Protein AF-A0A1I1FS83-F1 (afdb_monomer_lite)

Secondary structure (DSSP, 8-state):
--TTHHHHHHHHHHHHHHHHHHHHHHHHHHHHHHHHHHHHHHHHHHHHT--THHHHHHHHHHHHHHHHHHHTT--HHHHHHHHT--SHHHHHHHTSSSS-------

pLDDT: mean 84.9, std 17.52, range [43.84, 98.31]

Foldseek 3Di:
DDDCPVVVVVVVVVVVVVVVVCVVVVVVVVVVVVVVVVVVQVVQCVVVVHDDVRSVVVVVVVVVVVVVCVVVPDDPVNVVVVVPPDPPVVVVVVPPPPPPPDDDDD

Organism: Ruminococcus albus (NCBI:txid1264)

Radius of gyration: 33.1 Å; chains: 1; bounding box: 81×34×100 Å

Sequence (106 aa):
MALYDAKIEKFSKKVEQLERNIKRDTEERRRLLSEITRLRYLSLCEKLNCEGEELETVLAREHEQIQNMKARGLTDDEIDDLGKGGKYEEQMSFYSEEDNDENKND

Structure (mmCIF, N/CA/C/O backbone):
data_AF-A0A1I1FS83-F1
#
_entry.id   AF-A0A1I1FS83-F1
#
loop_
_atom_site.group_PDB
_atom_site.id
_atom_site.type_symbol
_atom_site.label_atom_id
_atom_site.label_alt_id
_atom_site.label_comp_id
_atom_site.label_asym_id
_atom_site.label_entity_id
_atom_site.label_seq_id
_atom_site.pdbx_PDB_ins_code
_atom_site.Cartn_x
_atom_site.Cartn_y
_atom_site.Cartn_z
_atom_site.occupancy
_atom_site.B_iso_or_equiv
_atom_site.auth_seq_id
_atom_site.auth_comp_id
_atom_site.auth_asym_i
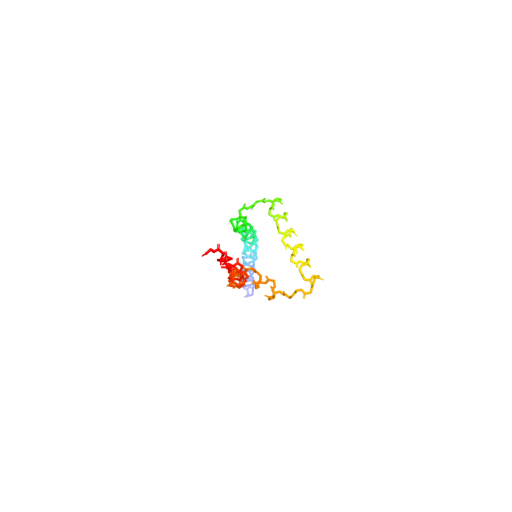d
_atom_site.auth_atom_id
_atom_site.pdbx_PDB_model_num
ATOM 1 N N . MET A 1 1 ? 34.512 2.182 -41.708 1.00 60.06 1 MET A N 1
ATOM 2 C CA . MET A 1 1 ? 34.018 2.512 -40.353 1.00 60.06 1 MET A CA 1
ATOM 3 C C . MET A 1 1 ? 32.621 1.924 -40.205 1.00 60.06 1 MET A C 1
ATOM 5 O O . MET A 1 1 ? 31.699 2.574 -40.667 1.00 60.06 1 MET A O 1
ATOM 9 N N . ALA A 1 2 ? 32.465 0.668 -39.753 1.00 65.69 2 ALA A N 1
ATOM 10 C CA . ALA A 1 2 ? 31.114 0.073 -39.683 1.00 65.69 2 ALA A CA 1
ATOM 11 C C . ALA A 1 2 ? 30.939 -1.202 -38.826 1.00 65.69 2 ALA A C 1
ATOM 13 O O . ALA A 1 2 ? 29.853 -1.773 -38.839 1.00 65.69 2 ALA A O 1
ATOM 14 N N . LEU A 1 3 ? 31.955 -1.726 -38.124 1.00 71.25 3 LEU A N 1
ATOM 15 C CA . LEU A 1 3 ? 31.798 -3.042 -37.470 1.00 71.25 3 LEU A CA 1
ATOM 16 C C . LEU A 1 3 ? 31.064 -2.957 -36.122 1.00 71.25 3 LEU A C 1
ATOM 18 O O . LEU A 1 3 ? 30.315 -3.863 -35.760 1.00 71.25 3 LEU A O 1
ATOM 22 N N . TYR A 1 4 ? 31.250 -1.851 -35.398 1.00 88.88 4 TYR A N 1
ATOM 23 C CA . TYR A 1 4 ? 30.618 -1.624 -34.096 1.00 88.88 4 TYR A CA 1
ATOM 24 C C . TYR A 1 4 ? 29.419 -0.674 -34.163 1.00 88.88 4 TYR A C 1
ATOM 26 O O . TYR A 1 4 ? 28.513 -0.810 -33.346 1.00 88.88 4 TYR A O 1
ATOM 34 N N . ASP A 1 5 ? 29.348 0.205 -35.165 1.00 91.06 5 ASP A N 1
ATOM 35 C CA . ASP A 1 5 ? 28.318 1.249 -35.267 1.00 91.06 5 ASP A CA 1
ATOM 36 C C . ASP A 1 5 ? 26.898 0.669 -35.372 1.00 91.06 5 ASP A C 1
ATOM 38 O O . ASP A 1 5 ? 26.001 1.071 -34.634 1.00 91.06 5 ASP A O 1
ATOM 42 N N . ALA A 1 6 ? 26.703 -0.376 -36.185 1.00 91.38 6 ALA A N 1
ATOM 43 C CA . ALA A 1 6 ? 25.410 -1.057 -36.302 1.00 91.38 6 ALA A CA 1
ATOM 44 C C . ALA A 1 6 ? 24.984 -1.759 -34.997 1.00 91.38 6 ALA A C 1
ATOM 46 O O . ALA A 1 6 ? 23.797 -1.850 -34.669 1.00 91.38 6 ALA A O 1
ATOM 47 N N . LYS A 1 7 ? 25.956 -2.268 -34.228 1.00 92.94 7 LYS A N 1
ATOM 48 C CA . LYS A 1 7 ? 25.697 -2.919 -32.937 1.00 92.94 7 LYS A CA 1
ATOM 49 C C . LYS A 1 7 ? 25.358 -1.887 -31.862 1.00 92.94 7 LYS A C 1
ATOM 51 O O . LYS A 1 7 ? 24.446 -2.132 -31.074 1.00 92.94 7 LYS A O 1
ATOM 56 N N . ILE A 1 8 ? 26.044 -0.743 -31.873 1.00 94.50 8 ILE A N 1
ATOM 57 C CA . ILE A 1 8 ? 25.740 0.411 -31.022 1.00 94.50 8 ILE A CA 1
ATOM 58 C C . ILE A 1 8 ? 24.315 0.887 -31.301 1.00 94.50 8 ILE A C 1
ATOM 60 O O . ILE A 1 8 ? 23.512 0.919 -30.377 1.00 94.50 8 ILE A O 1
ATOM 64 N N . GLU A 1 9 ? 23.950 1.132 -32.563 1.00 95.62 9 GLU A N 1
ATOM 65 C CA . GLU A 1 9 ? 22.606 1.603 -32.925 1.00 95.62 9 GLU A CA 1
ATOM 66 C C . GLU A 1 9 ? 21.504 0.631 -32.467 1.00 95.62 9 GLU A C 1
ATOM 68 O O . GLU A 1 9 ? 20.483 1.042 -31.906 1.00 95.62 9 GLU A O 1
ATOM 73 N N . LYS A 1 10 ? 21.716 -0.680 -32.647 1.00 95.19 10 LYS A N 1
ATOM 74 C CA . LYS A 1 10 ? 20.775 -1.708 -32.182 1.00 95.19 10 LYS A CA 1
ATOM 75 C C . LYS A 1 10 ? 20.586 -1.664 -30.664 1.00 95.19 10 LYS A C 1
ATOM 77 O O . LYS A 1 10 ? 19.456 -1.787 -30.186 1.00 95.19 10 LYS A O 1
ATOM 82 N N . PHE A 1 11 ? 21.671 -1.519 -29.907 1.00 97.38 11 PHE A N 1
ATOM 83 C CA . PHE A 1 11 ? 21.595 -1.433 -28.452 1.00 97.38 11 PHE A CA 1
ATOM 84 C C . PHE A 1 11 ? 20.991 -0.112 -27.982 1.00 97.38 11 PHE A C 1
ATOM 86 O O . PHE A 1 11 ? 20.133 -0.157 -27.107 1.00 97.38 11 PHE A O 1
ATOM 93 N N . SER A 1 12 ? 21.312 1.021 -28.609 1.00 96.75 12 SER A N 1
ATOM 94 C CA . SER A 1 12 ? 20.683 2.314 -28.317 1.00 96.75 12 SER A CA 1
ATOM 95 C C . SER A 1 12 ? 19.163 2.252 -28.483 1.00 96.75 12 SER A C 1
ATOM 97 O O . SER A 1 12 ? 18.431 2.586 -27.554 1.00 96.75 12 SER A O 1
ATOM 99 N N . LYS A 1 13 ? 18.664 1.692 -29.595 1.00 97.38 13 LYS A N 1
ATOM 100 C CA . LYS A 1 13 ? 17.215 1.493 -29.801 1.00 97.38 13 LYS A CA 1
ATOM 101 C C . LYS A 1 13 ? 16.592 0.589 -28.737 1.00 97.38 13 LYS A C 1
ATOM 103 O O . LYS A 1 13 ? 15.457 0.814 -28.315 1.00 97.38 13 LYS A O 1
ATOM 108 N N . LYS A 1 14 ? 17.315 -0.449 -28.298 1.00 97.62 14 LYS A N 1
ATOM 109 C CA . LYS A 1 14 ? 16.826 -1.349 -27.247 1.00 97.62 14 LYS A CA 1
ATOM 110 C C . LYS A 1 14 ? 16.768 -0.654 -25.889 1.00 97.62 14 LYS A C 1
ATOM 112 O O . LYS A 1 14 ? 15.790 -0.856 -25.175 1.00 97.62 14 LYS A O 1
ATOM 117 N N . VAL A 1 15 ? 17.768 0.162 -25.557 1.00 98.06 15 VAL A N 1
ATOM 118 C CA . VAL A 1 15 ? 17.793 0.979 -24.337 1.00 98.06 15 VAL A CA 1
ATOM 119 C C . VAL A 1 15 ? 16.611 1.943 -24.331 1.00 98.06 15 VAL A C 1
ATOM 121 O O . VAL A 1 15 ? 15.815 1.895 -23.401 1.00 98.06 15 VAL A O 1
ATOM 124 N N . GLU A 1 16 ? 16.388 2.699 -25.407 1.00 97.94 16 GLU A N 1
ATOM 125 C CA . GLU A 1 16 ? 15.241 3.614 -25.506 1.00 97.94 16 GLU A CA 1
ATOM 126 C C . GLU A 1 16 ? 13.886 2.902 -25.367 1.00 97.94 16 GLU A C 1
ATOM 128 O O . GLU A 1 16 ? 12.920 3.457 -24.833 1.00 97.94 16 GLU A O 1
ATOM 133 N N . GLN A 1 17 ? 13.773 1.677 -25.888 1.00 97.88 17 GLN A N 1
ATOM 134 C CA . GLN A 1 17 ? 12.565 0.872 -25.726 1.00 97.88 17 GLN A CA 1
ATOM 135 C C . GLN A 1 17 ? 12.380 0.444 -24.266 1.00 97.88 17 GLN A C 1
ATOM 137 O O . GLN A 1 17 ? 11.272 0.540 -23.739 1.00 97.88 17 GLN A O 1
ATOM 142 N N . LEU A 1 18 ? 13.447 -0.025 -23.616 1.00 98.25 18 LEU A N 1
ATOM 143 C CA . LEU A 1 18 ? 13.414 -0.419 -22.209 1.00 98.25 18 LEU A CA 1
ATOM 144 C C . LEU A 1 18 ? 13.072 0.775 -21.315 1.00 98.25 18 LEU A C 1
ATOM 146 O O . LEU A 1 18 ? 12.218 0.643 -20.448 1.00 98.25 18 LEU A O 1
ATOM 150 N N . GLU A 1 19 ? 13.633 1.954 -21.574 1.00 98.06 19 GLU A N 1
ATOM 151 C CA . GLU A 1 19 ? 13.301 3.185 -20.851 1.00 98.06 19 GLU A CA 1
ATOM 152 C C . GLU A 1 19 ? 11.826 3.577 -21.006 1.00 98.06 19 GLU A C 1
ATOM 154 O O . GLU A 1 19 ? 11.174 3.963 -20.034 1.00 98.06 19 GLU A O 1
ATOM 159 N N . ARG A 1 20 ? 11.264 3.451 -22.216 1.00 97.88 20 ARG A N 1
ATOM 160 C CA . ARG A 1 20 ? 9.831 3.687 -22.457 1.00 97.88 20 ARG A CA 1
ATOM 161 C C . ARG A 1 20 ? 8.948 2.699 -21.699 1.00 97.88 20 ARG A C 1
ATOM 163 O O . ARG A 1 20 ? 7.926 3.112 -21.152 1.00 97.88 20 ARG A O 1
ATOM 170 N N . ASN A 1 21 ? 9.339 1.429 -21.658 1.00 98.12 21 ASN A N 1
ATOM 171 C CA . ASN A 1 21 ? 8.616 0.410 -20.903 1.00 98.12 21 ASN A CA 1
ATOM 172 C C . ASN A 1 21 ? 8.692 0.690 -19.400 1.00 98.12 21 ASN A C 1
ATOM 174 O O . ASN A 1 21 ? 7.654 0.779 -18.761 1.00 98.12 21 ASN A O 1
ATOM 178 N N . ILE A 1 22 ? 9.882 0.975 -18.862 1.00 98.00 22 ILE A N 1
ATOM 179 C CA . ILE A 1 22 ? 10.067 1.328 -17.446 1.00 98.00 22 ILE A CA 1
ATOM 180 C C . ILE A 1 22 ? 9.167 2.501 -17.052 1.00 98.00 22 ILE A C 1
ATOM 182 O O . ILE A 1 22 ? 8.508 2.442 -16.016 1.00 98.00 22 ILE A O 1
ATOM 186 N N . LYS A 1 23 ? 9.091 3.555 -17.876 1.00 97.94 23 LYS A N 1
ATOM 187 C CA . LYS A 1 23 ? 8.206 4.701 -17.607 1.00 97.94 23 LYS A CA 1
ATOM 188 C C . LYS A 1 23 ? 6.734 4.289 -17.546 1.00 97.94 23 LYS A C 1
ATOM 190 O O . LYS A 1 23 ? 6.022 4.726 -16.645 1.00 97.94 23 LYS A O 1
ATOM 195 N N . ARG A 1 24 ? 6.286 3.452 -18.485 1.00 98.06 24 ARG A N 1
ATOM 196 C CA . ARG A 1 24 ? 4.906 2.950 -18.530 1.00 98.06 24 ARG A CA 1
ATOM 197 C C . ARG A 1 24 ? 4.587 2.085 -17.315 1.00 98.06 24 ARG A C 1
ATOM 199 O O . ARG A 1 24 ? 3.611 2.362 -16.629 1.00 98.06 24 ARG A O 1
ATOM 206 N N . ASP A 1 25 ? 5.434 1.107 -17.030 1.00 98.06 25 ASP A N 1
ATOM 207 C CA . ASP A 1 25 ? 5.229 0.146 -15.948 1.00 98.06 25 ASP A CA 1
ATOM 208 C C . ASP A 1 25 ? 5.290 0.843 -14.581 1.00 98.06 25 ASP A C 1
ATOM 210 O O . ASP A 1 25 ? 4.541 0.510 -13.667 1.00 98.06 25 ASP A O 1
ATOM 214 N N . THR A 1 26 ? 6.133 1.871 -14.441 1.00 97.94 26 THR A N 1
ATOM 215 C CA . THR A 1 26 ? 6.188 2.703 -13.228 1.00 97.94 26 THR A CA 1
ATOM 216 C C . THR A 1 26 ? 4.883 3.470 -13.012 1.00 97.94 26 THR A C 1
ATOM 218 O O . THR A 1 26 ? 4.378 3.528 -11.889 1.00 97.94 26 THR A O 1
ATOM 221 N N . GLU A 1 27 ? 4.315 4.041 -14.074 1.00 98.12 27 GLU A N 1
ATOM 222 C CA . GLU A 1 27 ? 3.034 4.746 -14.012 1.00 98.12 27 GLU A CA 1
ATOM 223 C C . GLU A 1 27 ? 1.868 3.783 -13.738 1.00 98.12 27 GLU A C 1
ATOM 225 O O . GLU A 1 27 ? 0.993 4.083 -12.926 1.00 98.12 27 
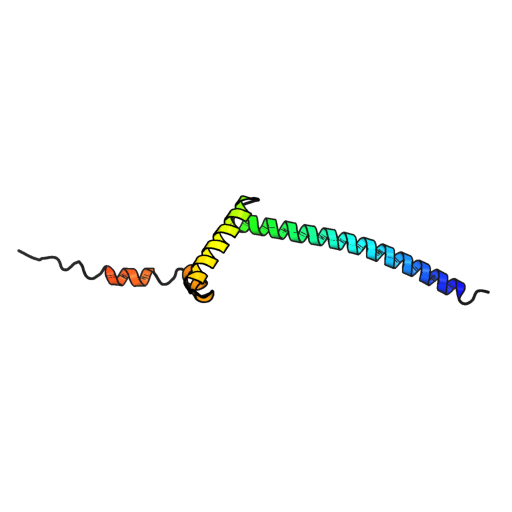GLU A O 1
ATOM 230 N N . GLU A 1 28 ? 1.872 2.600 -14.348 1.00 98.06 28 GLU A N 1
ATOM 231 C CA . GLU A 1 28 ? 0.887 1.552 -14.071 1.00 98.06 28 GLU A CA 1
ATOM 232 C C . GLU A 1 28 ? 0.977 1.066 -12.622 1.00 98.06 28 GLU A C 1
ATOM 234 O O . GLU A 1 28 ? -0.029 1.049 -11.912 1.00 98.06 28 GLU A O 1
ATOM 239 N N . ARG A 1 29 ? 2.188 0.788 -12.127 1.00 98.00 29 ARG A N 1
ATOM 240 C CA . ARG A 1 29 ? 2.429 0.455 -10.719 1.00 98.00 29 ARG A CA 1
ATOM 241 C C . ARG A 1 29 ? 1.882 1.536 -9.791 1.00 98.00 29 ARG A C 1
ATOM 243 O O . ARG A 1 29 ? 1.270 1.210 -8.778 1.00 98.00 29 ARG A O 1
ATOM 250 N N . ARG A 1 30 ? 2.086 2.817 -10.118 1.00 98.25 30 ARG A N 1
ATOM 251 C CA . ARG A 1 30 ? 1.550 3.938 -9.331 1.00 98.25 30 ARG A CA 1
ATOM 252 C C . ARG A 1 30 ? 0.022 3.892 -9.270 1.00 98.25 30 ARG A C 1
ATOM 254 O O . ARG A 1 30 ? -0.533 4.012 -8.183 1.00 98.25 30 ARG A O 1
ATOM 261 N N . ARG A 1 31 ? -0.649 3.670 -10.405 1.00 98.06 31 ARG A N 1
ATOM 262 C CA . ARG A 1 31 ? -2.117 3.550 -10.473 1.00 98.06 31 ARG A CA 1
ATOM 263 C C . ARG A 1 31 ? -2.633 2.364 -9.665 1.00 98.06 31 ARG A C 1
ATOM 265 O O . ARG A 1 31 ? -3.567 2.528 -8.888 1.00 98.06 31 ARG A O 1
ATOM 272 N N . LEU A 1 32 ? -1.996 1.202 -9.800 1.00 98.31 32 LEU A N 1
ATOM 273 C CA . LEU A 1 32 ? -2.365 -0.002 -9.055 1.00 98.31 32 LEU A CA 1
ATOM 274 C C . LEU A 1 32 ? -2.201 0.191 -7.544 1.00 98.31 32 LEU A C 1
ATOM 276 O O . LEU A 1 32 ? -3.068 -0.220 -6.782 1.00 98.31 32 LEU A O 1
ATOM 280 N N . LEU A 1 33 ? -1.134 0.859 -7.096 1.00 98.19 33 LEU A N 1
ATOM 281 C CA . LEU A 1 33 ? -0.955 1.181 -5.678 1.00 98.19 33 LEU A CA 1
ATOM 282 C C . LEU A 1 33 ? -2.050 2.113 -5.152 1.00 98.19 33 LEU A C 1
ATOM 284 O O . LEU A 1 33 ? -2.573 1.871 -4.068 1.00 98.19 33 LEU A O 1
ATOM 288 N N . SER A 1 34 ? -2.425 3.145 -5.913 1.00 97.56 34 SER A N 1
ATOM 289 C CA . SER A 1 34 ? -3.544 4.018 -5.544 1.00 97.56 34 SER A CA 1
ATOM 290 C C . SER A 1 34 ? -4.860 3.245 -5.432 1.00 97.56 34 SER A 
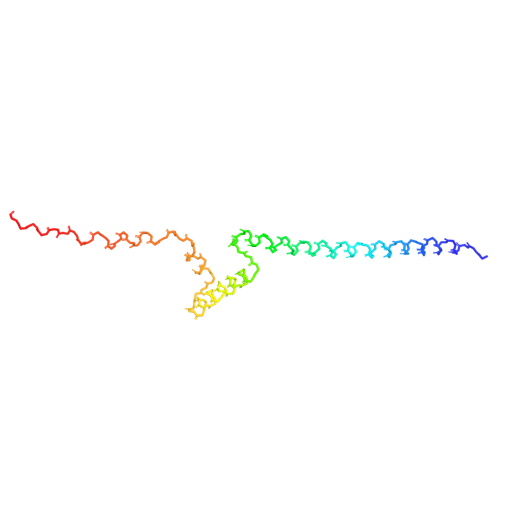C 1
ATOM 292 O O . SER A 1 34 ? -5.607 3.457 -4.479 1.00 97.56 34 SER A O 1
ATOM 294 N N . GLU A 1 35 ? -5.117 2.314 -6.351 1.00 98.06 35 GLU A N 1
ATOM 295 C CA . GLU A 1 35 ? -6.326 1.489 -6.316 1.00 98.06 35 GLU A CA 1
ATOM 296 C C . GLU A 1 35 ? -6.325 0.505 -5.141 1.00 98.06 35 GLU A C 1
ATOM 298 O O . GLU A 1 35 ? -7.335 0.366 -4.458 1.00 98.06 35 GLU A O 1
ATOM 303 N N . ILE A 1 36 ? -5.182 -0.113 -4.827 1.00 97.81 36 ILE A N 1
ATOM 304 C CA . ILE A 1 36 ? -5.037 -0.956 -3.631 1.00 97.81 36 ILE A CA 1
ATOM 305 C C . ILE A 1 36 ? -5.359 -0.152 -2.368 1.00 97.81 36 ILE A C 1
ATOM 307 O O . ILE A 1 36 ? -6.097 -0.634 -1.510 1.00 97.81 36 ILE A O 1
ATOM 311 N N . THR A 1 37 ? -4.834 1.069 -2.243 1.00 97.19 37 THR A N 1
ATOM 312 C CA . THR A 1 37 ? -5.133 1.943 -1.100 1.00 97.19 37 THR A CA 1
ATOM 313 C C . THR A 1 37 ? -6.625 2.263 -1.018 1.00 97.19 37 THR A C 1
ATOM 315 O O . THR A 1 37 ? -7.212 2.147 0.057 1.00 97.19 37 THR A O 1
ATOM 318 N N . ARG A 1 38 ? -7.261 2.589 -2.150 1.00 96.44 38 ARG A N 1
ATOM 319 C CA . ARG A 1 38 ? -8.704 2.856 -2.221 1.00 96.44 38 ARG A CA 1
ATOM 320 C C . ARG A 1 38 ? -9.533 1.645 -1.792 1.00 96.44 38 ARG A C 1
ATOM 322 O O . ARG A 1 38 ? -10.436 1.783 -0.976 1.00 96.44 38 ARG A O 1
ATOM 329 N N . LEU A 1 39 ? -9.211 0.456 -2.298 1.00 97.31 39 LEU A N 1
ATOM 330 C CA . LEU A 1 39 ? -9.922 -0.779 -1.962 1.00 97.31 39 LEU A CA 1
ATOM 331 C C . LEU A 1 39 ? -9.749 -1.170 -0.490 1.00 97.31 39 LEU A C 1
ATOM 333 O O . LEU A 1 39 ? -10.696 -1.645 0.127 1.00 97.31 39 LEU A O 1
ATOM 337 N N . ARG A 1 40 ? -8.566 -0.942 0.096 1.00 95.19 40 ARG A N 1
ATOM 338 C CA . ARG A 1 40 ? -8.344 -1.151 1.536 1.00 95.19 40 ARG A CA 1
ATOM 339 C C . ARG A 1 40 ? -9.226 -0.239 2.383 1.00 95.19 40 ARG A C 1
ATOM 341 O O . ARG A 1 40 ? -9.808 -0.721 3.347 1.00 95.19 40 ARG A O 1
ATOM 348 N N . TYR A 1 41 ? -9.342 1.036 2.007 1.00 94.56 41 TYR A N 1
ATOM 349 C CA . TYR A 1 41 ? -10.260 1.972 2.656 1.00 94.56 41 TYR A CA 1
ATOM 350 C C . TYR A 1 41 ? -11.714 1.490 2.550 1.00 94.56 41 TYR A C 1
ATOM 352 O O . TYR A 1 41 ? -12.376 1.349 3.569 1.00 94.56 41 TYR A O 1
ATOM 360 N N . LEU A 1 42 ? -12.179 1.131 1.347 1.00 93.50 42 LEU A N 1
ATOM 361 C CA . LEU A 1 42 ? -13.549 0.637 1.150 1.00 93.50 42 LEU A CA 1
ATOM 362 C C . LEU A 1 42 ? -13.838 -0.635 1.956 1.00 93.50 42 LEU A C 1
ATOM 364 O O . LEU A 1 42 ? -14.890 -0.743 2.576 1.00 93.50 42 LEU A O 1
ATOM 368 N N . SER A 1 43 ? -12.890 -1.574 1.997 1.00 94.56 43 SER A N 1
ATOM 369 C CA . SER A 1 43 ? -13.022 -2.785 2.813 1.00 94.56 43 SER A CA 1
ATOM 370 C C . SER A 1 43 ? -13.119 -2.473 4.307 1.00 94.56 43 SER A C 1
ATOM 372 O O . SER A 1 43 ? -13.781 -3.207 5.037 1.00 94.56 43 SER A O 1
ATOM 374 N N . LEU A 1 44 ? -12.454 -1.417 4.780 1.00 92.38 44 LEU A N 1
ATOM 375 C CA . LEU A 1 44 ? -12.543 -0.988 6.171 1.00 92.38 44 LEU A CA 1
ATOM 376 C C . LEU A 1 44 ? -13.905 -0.349 6.468 1.00 92.38 44 LEU A C 1
ATOM 378 O O . LEU A 1 44 ? -14.525 -0.712 7.464 1.00 92.38 44 LEU A O 1
ATOM 382 N N . CYS A 1 45 ? -14.391 0.516 5.573 1.00 93.19 45 CYS A N 1
ATOM 383 C CA . CYS A 1 45 ? -15.731 1.098 5.662 1.00 93.19 45 CYS A CA 1
ATOM 384 C C . CYS A 1 45 ? -16.823 0.028 5.720 1.00 93.19 45 CYS A C 1
ATOM 386 O O . CYS A 1 45 ? -17.713 0.103 6.558 1.00 93.19 45 CYS A O 1
ATOM 388 N N . GLU A 1 46 ? -16.727 -1.003 4.878 1.00 92.81 46 GLU A N 1
ATOM 389 C CA . GLU A 1 46 ? -17.683 -2.114 4.865 1.00 92.81 46 GLU A CA 1
ATOM 390 C C . GLU A 1 46 ? -17.672 -2.901 6.184 1.00 92.81 46 GLU A C 1
ATOM 392 O O . GLU A 1 46 ? -18.727 -3.234 6.718 1.00 92.81 46 GLU A O 1
ATOM 397 N N . LYS A 1 47 ? -16.487 -3.174 6.746 1.00 91.25 47 LYS A N 1
ATOM 398 C CA . LYS A 1 47 ? -16.353 -3.933 8.001 1.00 91.25 47 LYS A CA 1
ATOM 399 C C . LYS A 1 47 ? -16.896 -3.191 9.216 1.00 91.25 47 LYS A C 1
ATOM 401 O O . LYS A 1 47 ? -17.431 -3.832 10.114 1.00 91.25 47 LYS A O 1
ATOM 406 N N . LEU A 1 48 ? -16.700 -1.877 9.262 1.00 89.94 48 LEU A N 1
ATOM 407 C CA . LEU A 1 48 ? -17.082 -1.039 10.400 1.00 89.94 48 LEU A CA 1
ATOM 408 C C . LEU A 1 48 ? -18.428 -0.330 10.192 1.00 89.94 48 LEU A C 1
ATOM 410 O O . LEU A 1 48 ? -18.926 0.307 11.114 1.00 89.94 48 LEU A O 1
ATOM 414 N N . ASN A 1 49 ? -19.027 -0.474 9.004 1.00 91.56 49 ASN A N 1
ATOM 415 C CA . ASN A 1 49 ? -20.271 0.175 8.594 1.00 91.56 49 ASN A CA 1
##########
▸ **EXERCISE PROMPT**
Since only part of the listing is wanted, copy exactly the lines from the one holding "ATOM 57 C CA" to the one holding "ATOM 73 N N", both included.

▸ **ANSWER SECTION**
ATOM 57 C CA . ILE A 1 8 ? 25.740 0.411 -31.022 1.00 94.50 8 ILE A CA 1
ATOM 58 C C . ILE A 1 8 ? 24.315 0.887 -31.301 1.00 94.50 8 ILE A C 1
ATOM 60 O O . ILE A 1 8 ? 23.512 0.919 -30.377 1.00 94.50 8 ILE A O 1
ATOM 64 N N . GLU A 1 9 ? 23.950 1.132 -32.563 1.00 95.62 9 GLU A N 1
ATOM 65 C CA . GLU A 1 9 ? 22.606 1.603 -32.925 1.00 95.62 9 GLU A CA 1
ATOM 66 C C . GLU A 1 9 ? 21.504 0.631 -32.467 1.00 95.62 9 GLU A C 1
ATOM 68 O O . GLU A 1 9 ? 20.483 1.042 -31.906 1.00 95.62 9 GLU A O 1
ATOM 73 N N . LYS A 1 10 ? 21.716 -0.680 -32.647 1.00 95.19 10 LYS A N 1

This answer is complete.